Stored data
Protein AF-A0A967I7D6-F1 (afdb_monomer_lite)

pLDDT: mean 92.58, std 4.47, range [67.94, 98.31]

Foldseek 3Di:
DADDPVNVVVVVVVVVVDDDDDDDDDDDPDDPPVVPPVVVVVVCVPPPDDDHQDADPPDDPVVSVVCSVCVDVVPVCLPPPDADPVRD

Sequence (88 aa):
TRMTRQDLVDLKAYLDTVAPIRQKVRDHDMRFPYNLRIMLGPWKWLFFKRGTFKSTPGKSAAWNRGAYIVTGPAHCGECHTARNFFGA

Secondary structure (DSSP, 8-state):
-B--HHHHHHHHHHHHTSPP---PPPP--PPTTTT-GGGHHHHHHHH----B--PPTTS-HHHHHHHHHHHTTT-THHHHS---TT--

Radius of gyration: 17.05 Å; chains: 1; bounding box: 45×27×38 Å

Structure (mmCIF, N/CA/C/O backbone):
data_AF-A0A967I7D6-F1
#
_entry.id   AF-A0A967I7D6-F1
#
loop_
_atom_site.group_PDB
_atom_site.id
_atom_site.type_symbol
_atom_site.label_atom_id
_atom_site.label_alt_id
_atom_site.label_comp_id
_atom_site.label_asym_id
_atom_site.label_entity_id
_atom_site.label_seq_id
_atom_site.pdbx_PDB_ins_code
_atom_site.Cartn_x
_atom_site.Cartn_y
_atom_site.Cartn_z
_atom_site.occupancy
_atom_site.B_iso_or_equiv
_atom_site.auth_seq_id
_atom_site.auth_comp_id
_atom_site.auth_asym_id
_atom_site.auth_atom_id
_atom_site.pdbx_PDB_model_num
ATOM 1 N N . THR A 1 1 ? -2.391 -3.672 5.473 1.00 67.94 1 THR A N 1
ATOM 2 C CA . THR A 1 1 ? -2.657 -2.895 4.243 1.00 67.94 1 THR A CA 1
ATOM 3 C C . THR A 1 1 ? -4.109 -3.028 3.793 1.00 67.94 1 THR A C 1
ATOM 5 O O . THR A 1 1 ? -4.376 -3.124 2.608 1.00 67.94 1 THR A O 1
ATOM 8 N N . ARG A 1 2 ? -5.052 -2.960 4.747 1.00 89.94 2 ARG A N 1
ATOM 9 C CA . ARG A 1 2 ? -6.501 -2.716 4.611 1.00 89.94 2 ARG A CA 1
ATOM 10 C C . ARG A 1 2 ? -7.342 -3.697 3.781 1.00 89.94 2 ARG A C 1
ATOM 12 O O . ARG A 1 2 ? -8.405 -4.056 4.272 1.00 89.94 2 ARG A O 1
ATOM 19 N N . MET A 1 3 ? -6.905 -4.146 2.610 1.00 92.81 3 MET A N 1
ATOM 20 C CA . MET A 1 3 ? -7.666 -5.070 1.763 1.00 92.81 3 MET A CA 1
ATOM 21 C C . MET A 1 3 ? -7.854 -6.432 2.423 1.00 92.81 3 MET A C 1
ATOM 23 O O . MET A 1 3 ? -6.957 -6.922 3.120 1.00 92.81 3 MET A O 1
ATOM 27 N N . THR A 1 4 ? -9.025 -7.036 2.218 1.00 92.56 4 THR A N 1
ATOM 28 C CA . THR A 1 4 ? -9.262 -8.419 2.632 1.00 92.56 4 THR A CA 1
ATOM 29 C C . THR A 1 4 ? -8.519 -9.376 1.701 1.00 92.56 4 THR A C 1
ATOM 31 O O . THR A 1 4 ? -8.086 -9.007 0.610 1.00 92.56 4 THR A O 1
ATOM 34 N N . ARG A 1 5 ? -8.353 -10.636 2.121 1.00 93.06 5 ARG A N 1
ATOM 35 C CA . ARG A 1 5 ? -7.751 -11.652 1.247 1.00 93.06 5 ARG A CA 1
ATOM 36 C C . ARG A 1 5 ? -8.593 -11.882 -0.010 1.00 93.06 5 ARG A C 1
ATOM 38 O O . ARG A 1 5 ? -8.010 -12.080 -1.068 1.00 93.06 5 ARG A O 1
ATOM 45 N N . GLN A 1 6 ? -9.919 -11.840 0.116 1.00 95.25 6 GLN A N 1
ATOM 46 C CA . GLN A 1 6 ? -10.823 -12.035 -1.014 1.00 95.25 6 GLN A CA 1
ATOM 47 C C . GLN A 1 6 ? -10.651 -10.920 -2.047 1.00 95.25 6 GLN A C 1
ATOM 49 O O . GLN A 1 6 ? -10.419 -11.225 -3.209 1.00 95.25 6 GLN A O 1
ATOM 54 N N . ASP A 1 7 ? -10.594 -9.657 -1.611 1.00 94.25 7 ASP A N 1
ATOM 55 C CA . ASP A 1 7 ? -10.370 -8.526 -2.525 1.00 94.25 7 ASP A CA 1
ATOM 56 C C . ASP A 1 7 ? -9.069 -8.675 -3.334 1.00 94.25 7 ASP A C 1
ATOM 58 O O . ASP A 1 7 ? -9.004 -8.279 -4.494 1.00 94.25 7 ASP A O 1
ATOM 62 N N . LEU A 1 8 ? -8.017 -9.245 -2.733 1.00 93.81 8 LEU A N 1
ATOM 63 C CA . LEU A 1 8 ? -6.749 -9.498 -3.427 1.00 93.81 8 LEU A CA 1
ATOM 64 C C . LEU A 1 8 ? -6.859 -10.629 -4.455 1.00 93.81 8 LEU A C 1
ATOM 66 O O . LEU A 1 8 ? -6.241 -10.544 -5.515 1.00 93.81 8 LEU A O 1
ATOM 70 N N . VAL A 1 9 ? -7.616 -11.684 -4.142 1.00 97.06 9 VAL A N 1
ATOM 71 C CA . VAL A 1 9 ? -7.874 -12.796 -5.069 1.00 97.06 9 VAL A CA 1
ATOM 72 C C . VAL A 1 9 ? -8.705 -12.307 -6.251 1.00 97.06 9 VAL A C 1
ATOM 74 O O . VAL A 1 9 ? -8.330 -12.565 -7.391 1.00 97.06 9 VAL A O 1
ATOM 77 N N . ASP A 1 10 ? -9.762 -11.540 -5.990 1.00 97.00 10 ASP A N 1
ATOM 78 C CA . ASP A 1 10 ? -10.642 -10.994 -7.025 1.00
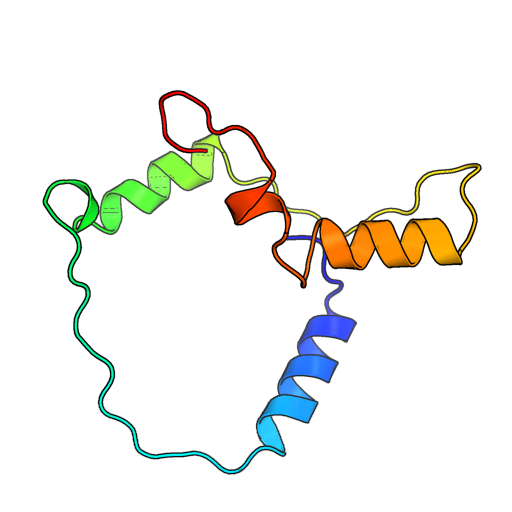 97.00 10 ASP A CA 1
ATOM 79 C C . ASP A 1 10 ? -9.893 -9.999 -7.920 1.00 97.00 10 ASP A C 1
ATOM 81 O O . ASP A 1 10 ? -9.987 -10.067 -9.145 1.00 97.00 10 ASP A O 1
ATOM 85 N N . LEU A 1 11 ? -9.072 -9.122 -7.325 1.00 94.69 11 LEU A N 1
ATOM 86 C CA . LEU A 1 11 ? -8.214 -8.211 -8.081 1.00 94.69 11 LEU A CA 1
ATOM 87 C C . LEU A 1 11 ? -7.230 -8.977 -8.970 1.00 94.69 11 LEU A C 1
ATOM 89 O O . LEU A 1 11 ? -7.048 -8.617 -10.129 1.00 94.69 11 LEU A O 1
ATOM 93 N N . LYS A 1 12 ? -6.597 -10.035 -8.450 1.00 96.00 12 LYS A N 1
ATOM 94 C CA . LYS A 1 12 ? -5.679 -10.863 -9.240 1.00 96.00 12 LYS A CA 1
ATOM 95 C C . LYS A 1 12 ? -6.405 -11.560 -10.389 1.00 96.00 12 LYS A C 1
ATOM 97 O O . LYS A 1 12 ? -5.903 -11.520 -11.506 1.00 96.00 12 LYS A O 1
ATOM 102 N N . ALA A 1 13 ? -7.574 -12.140 -10.125 1.00 98.06 13 ALA A N 1
ATOM 103 C CA . ALA A 1 13 ? -8.390 -12.784 -11.146 1.00 98.06 13 ALA A CA 1
ATOM 104 C C . ALA A 1 13 ? -8.772 -11.796 -12.256 1.00 98.06 13 ALA A C 1
ATOM 106 O O . ALA A 1 13 ? -8.643 -12.123 -13.429 1.00 98.06 13 ALA A O 1
ATOM 107 N N . TYR A 1 14 ? -9.161 -10.568 -11.898 1.00 97.00 14 TYR A N 1
ATOM 108 C CA . TYR A 1 14 ? -9.406 -9.507 -12.873 1.00 97.00 14 TYR A CA 1
ATOM 109 C C . TYR A 1 14 ? -8.145 -9.148 -13.671 1.00 97.00 14 TYR A C 1
ATOM 111 O O . TYR A 1 14 ? -8.199 -9.089 -14.897 1.00 97.00 14 TYR A O 1
ATOM 119 N N . LEU A 1 15 ? -7.000 -8.939 -13.011 1.00 96.19 15 LEU A N 1
ATOM 120 C CA . LEU A 1 15 ? -5.745 -8.594 -13.692 1.00 96.19 15 LEU A CA 1
ATOM 121 C C . LEU A 1 15 ? -5.287 -9.683 -14.670 1.00 96.19 15 LEU A C 1
ATOM 123 O O . LEU A 1 15 ? -4.715 -9.352 -15.702 1.00 96.19 15 LEU A O 1
ATOM 127 N N . ASP A 1 16 ? -5.588 -10.952 -14.393 1.00 96.94 16 ASP A N 1
ATOM 128 C CA . ASP A 1 16 ? -5.306 -12.067 -15.305 1.00 96.94 16 ASP A CA 1
ATOM 129 C C . ASP A 1 16 ? -6.156 -12.043 -16.584 1.00 96.94 16 ASP A C 1
ATOM 131 O O . ASP A 1 16 ? -5.787 -12.668 -17.576 1.00 96.94 16 ASP A O 1
ATOM 135 N N . THR A 1 17 ? -7.268 -11.298 -16.597 1.00 97.75 17 THR A N 1
ATOM 136 C CA . THR A 1 17 ? -8.065 -11.073 -17.816 1.00 97.75 17 THR A CA 1
ATOM 137 C C . THR A 1 17 ? -7.487 -9.980 -18.717 1.00 97.75 17 THR A C 1
ATOM 139 O O . THR A 1 17 ? -7.876 -9.868 -19.880 1.00 97.75 17 THR A O 1
ATOM 142 N N . VAL A 1 18 ? -6.559 -9.164 -18.205 1.00 96.50 18 VAL A N 1
ATOM 143 C CA . VAL A 1 18 ? -5.975 -8.042 -18.945 1.00 96.50 18 VAL A CA 1
ATOM 144 C C . VAL A 1 18 ? -4.843 -8.547 -19.839 1.00 96.50 18 VAL A C 1
ATOM 146 O O . VAL A 1 18 ? -3.921 -9.218 -19.378 1.00 96.50 18 VAL A O 1
ATOM 149 N N . ALA A 1 19 ? -4.883 -8.192 -21.127 1.00 96.00 19 ALA A N 1
ATOM 150 C CA . ALA A 1 19 ? -3.841 -8.578 -22.074 1.00 96.00 19 ALA A CA 1
ATOM 151 C C . ALA A 1 19 ? -2.472 -7.996 -21.657 1.00 96.00 19 ALA A C 1
ATOM 153 O O . ALA A 1 19 ? -2.362 -6.787 -21.422 1.00 96.00 19 ALA A O 1
ATOM 154 N N . PRO A 1 20 ? -1.411 -8.819 -21.579 1.00 92.75 20 PRO A N 1
ATOM 155 C CA . PRO A 1 20 ? -0.096 -8.341 -21.183 1.00 92.75 20 PRO A CA 1
ATOM 156 C C . PRO A 1 20 ? 0.517 -7.468 -22.280 1.00 92.75 20 PRO A C 1
ATOM 158 O O . PRO A 1 20 ? 0.470 -7.802 -23.464 1.00 92.75 20 PRO A O 1
ATOM 161 N N . ILE A 1 21 ? 1.170 -6.379 -21.877 1.00 93.31 21 ILE A N 1
ATOM 162 C CA . ILE A 1 21 ? 1.977 -5.545 -22.772 1.00 93.31 21 ILE A CA 1
ATOM 163 C C . ILE A 1 21 ? 3.463 -5.781 -22.511 1.00 93.31 21 ILE A C 1
ATOM 165 O O . ILE A 1 21 ? 3.905 -5.902 -21.366 1.00 93.31 21 ILE A O 1
ATOM 169 N N . ARG A 1 22 ? 4.266 -5.832 -23.577 1.00 90.75 22 ARG A N 1
ATOM 170 C CA . ARG A 1 22 ? 5.723 -5.935 -23.453 1.00 90.75 22 ARG A CA 1
ATOM 171 C C . ARG A 1 22 ? 6.318 -4.535 -23.344 1.00 90.75 22 ARG A C 1
ATOM 173 O O . ARG A 1 22 ? 6.467 -3.843 -24.344 1.00 90.75 22 ARG A O 1
ATOM 180 N N . GLN A 1 23 ? 6.691 -4.140 -22.132 1.00 90.69 23 GLN A N 1
ATOM 181 C CA . GLN A 1 23 ? 7.336 -2.859 -21.853 1.00 90.69 23 GLN A CA 1
ATOM 182 C C . GLN A 1 23 ? 8.642 -3.079 -21.088 1.00 90.69 23 GLN A C 1
ATOM 184 O O . GLN A 1 23 ? 8.702 -3.884 -20.158 1.00 90.69 23 GLN A O 1
ATOM 189 N N . LYS A 1 24 ? 9.704 -2.358 -21.467 1.00 90.12 24 LYS A N 1
ATOM 190 C CA . LYS A 1 24 ? 10.949 -2.349 -20.692 1.00 90.12 24 LYS A CA 1
ATOM 191 C C . LYS A 1 24 ? 10.708 -1.580 -19.391 1.00 90.12 24 LYS A C 1
ATOM 193 O O . LYS A 1 24 ? 10.410 -0.388 -19.429 1.00 90.12 24 LYS A O 1
ATOM 198 N N . VAL A 1 25 ? 10.842 -2.257 -18.253 1.00 87.56 25 VAL A N 1
ATOM 199 C CA . VAL A 1 25 ? 10.814 -1.612 -16.934 1.00 87.56 25 VAL A CA 1
ATOM 200 C C . VAL A 1 25 ? 12.101 -0.805 -16.775 1.00 87.56 25 VAL A C 1
ATOM 202 O O . VAL A 1 25 ? 13.189 -1.320 -17.032 1.00 87.56 25 VAL A O 1
ATOM 205 N N . ARG A 1 26 ? 11.979 0.475 -16.410 1.00 86.94 26 ARG A N 1
ATOM 206 C CA . ARG A 1 26 ? 13.138 1.332 -16.138 1.00 86.94 26 ARG A CA 1
ATOM 207 C C . ARG A 1 26 ? 13.794 0.900 -14.829 1.00 86.94 26 ARG A C 1
ATOM 209 O O . ARG A 1 26 ? 13.091 0.548 -13.883 1.00 86.94 26 ARG A O 1
ATOM 216 N N . ASP A 1 27 ? 15.118 0.974 -14.769 1.00 83.25 27 ASP A N 1
ATOM 217 C CA . ASP A 1 27 ? 15.841 0.742 -13.522 1.00 83.25 27 ASP A CA 1
ATOM 218 C C . ASP A 1 27 ? 15.448 1.772 -12.449 1.00 83.25 27 ASP A C 1
ATOM 220 O O . ASP A 1 27 ? 14.968 2.874 -12.743 1.00 83.25 27 ASP A O 1
ATOM 224 N N . HIS A 1 28 ? 15.639 1.396 -11.182 1.00 80.31 28 HIS A N 1
ATOM 225 C CA . HIS A 1 28 ? 15.365 2.278 -10.051 1.00 80.31 28 HIS A CA 1
ATOM 226 C C . HIS A 1 28 ? 16.342 3.460 -10.052 1.00 80.31 28 HIS A C 1
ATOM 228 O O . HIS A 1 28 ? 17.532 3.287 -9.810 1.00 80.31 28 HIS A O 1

*AIM OF THE TASK*
Transcribe the lines from the first line of the records through the line that contains "ATOM 19 N N", both included, and add nothing else.

*EXPECTED OUTPUT*
Protein AF-A0A967I7D6-F1 (afdb_monomer_lite)

pLDDT: mean 92.58, std 4.47, range [67.94, 98.31]

Foldseek 3Di:
DADDPVNVVVVVVVVVVDDDDDDDDDDDPDDPPVVPPVVVVVVCVPPPDDDHQDADPPDDPVVSVVCSVCVDVVPVCLPPPDADPVRD

Sequence (88 aa):
TRMTRQDLVDLKAYLDTVAPIRQKVRDHDMRFPYNLRIMLGPWKWLFFKRGTFKSTPGKSAAWNRGAYIVTGPAHCGECHTARNFFGA

Secondary structure (DSSP, 8-state):
-B--HHHHHHHHHHHHTSPP---PPPP--PPTTTT-GGGHHHHHHHH----B--PPTTS-HHHHHHHHHHHTTT-THHHHS---TT--

Radius of gyration: 17.05 Å; chains: 1; bounding box: 45×27×38 Å

Structure (mmCIF, N/CA/C/O backbone):
data_AF-A0A967I7D6-F1
#
_entry.id   AF-A0A967I7D6-F1
#
loop_
_atom_site.group_PDB
_atom_site.id
_atom_site.type_symbol
_atom_site.label_atom_id
_atom_site.label_alt_id
_atom_site.label_comp_id
_atom_site.label_asym_id
_atom_site.label_entity_id
_atom_site.label_seq_id
_atom_site.pdbx_PDB_ins_code
_atom_site.Cartn_x
_atom_site.Cartn_y
_atom_site.Cartn_z
_atom_site.occupancy
_atom_site.B_iso_or_equiv
_atom_site.auth_seq_id
_atom_site.auth_comp_id
_atom_site.auth_asym_id
_atom_site.auth_atom_id
_atom_site.pdbx_PDB_model_num
ATOM 1 N N . THR A 1 1 ? -2.391 -3.672 5.473 1.00 67.94 1 THR A N 1
ATOM 2 C CA . THR A 1 1 ? -2.657 -2.895 4.243 1.00 67.94 1 THR A CA 1
ATOM 3 C C . THR A 1 1 ? -4.109 -3.028 3.793 1.00 67.94 1 THR A C 1
ATOM 5 O O . THR A 1 1 ? -4.376 -3.124 2.608 1.00 67.94 1 THR A O 1
ATOM 8 N N . ARG A 1 2 ? -5.052 -2.960 4.747 1.00 89.94 2 ARG A N 1
ATOM 9 C CA . ARG A 1 2 ? -6.501 -2.716 4.611 1.00 89.94 2 ARG A CA 1
ATOM 10 C C . ARG A 1 2 ? -7.342 -3.697 3.781 1.00 89.94 2 ARG A C 1
ATOM 12 O O . ARG A 1 2 ? -8.405 -4.056 4.272 1.00 89.94 2 ARG A O 1
ATOM 19 N N . MET A 1 3 ? -6.905 -4.146 2.610 1.00 92.81 3 MET A N 1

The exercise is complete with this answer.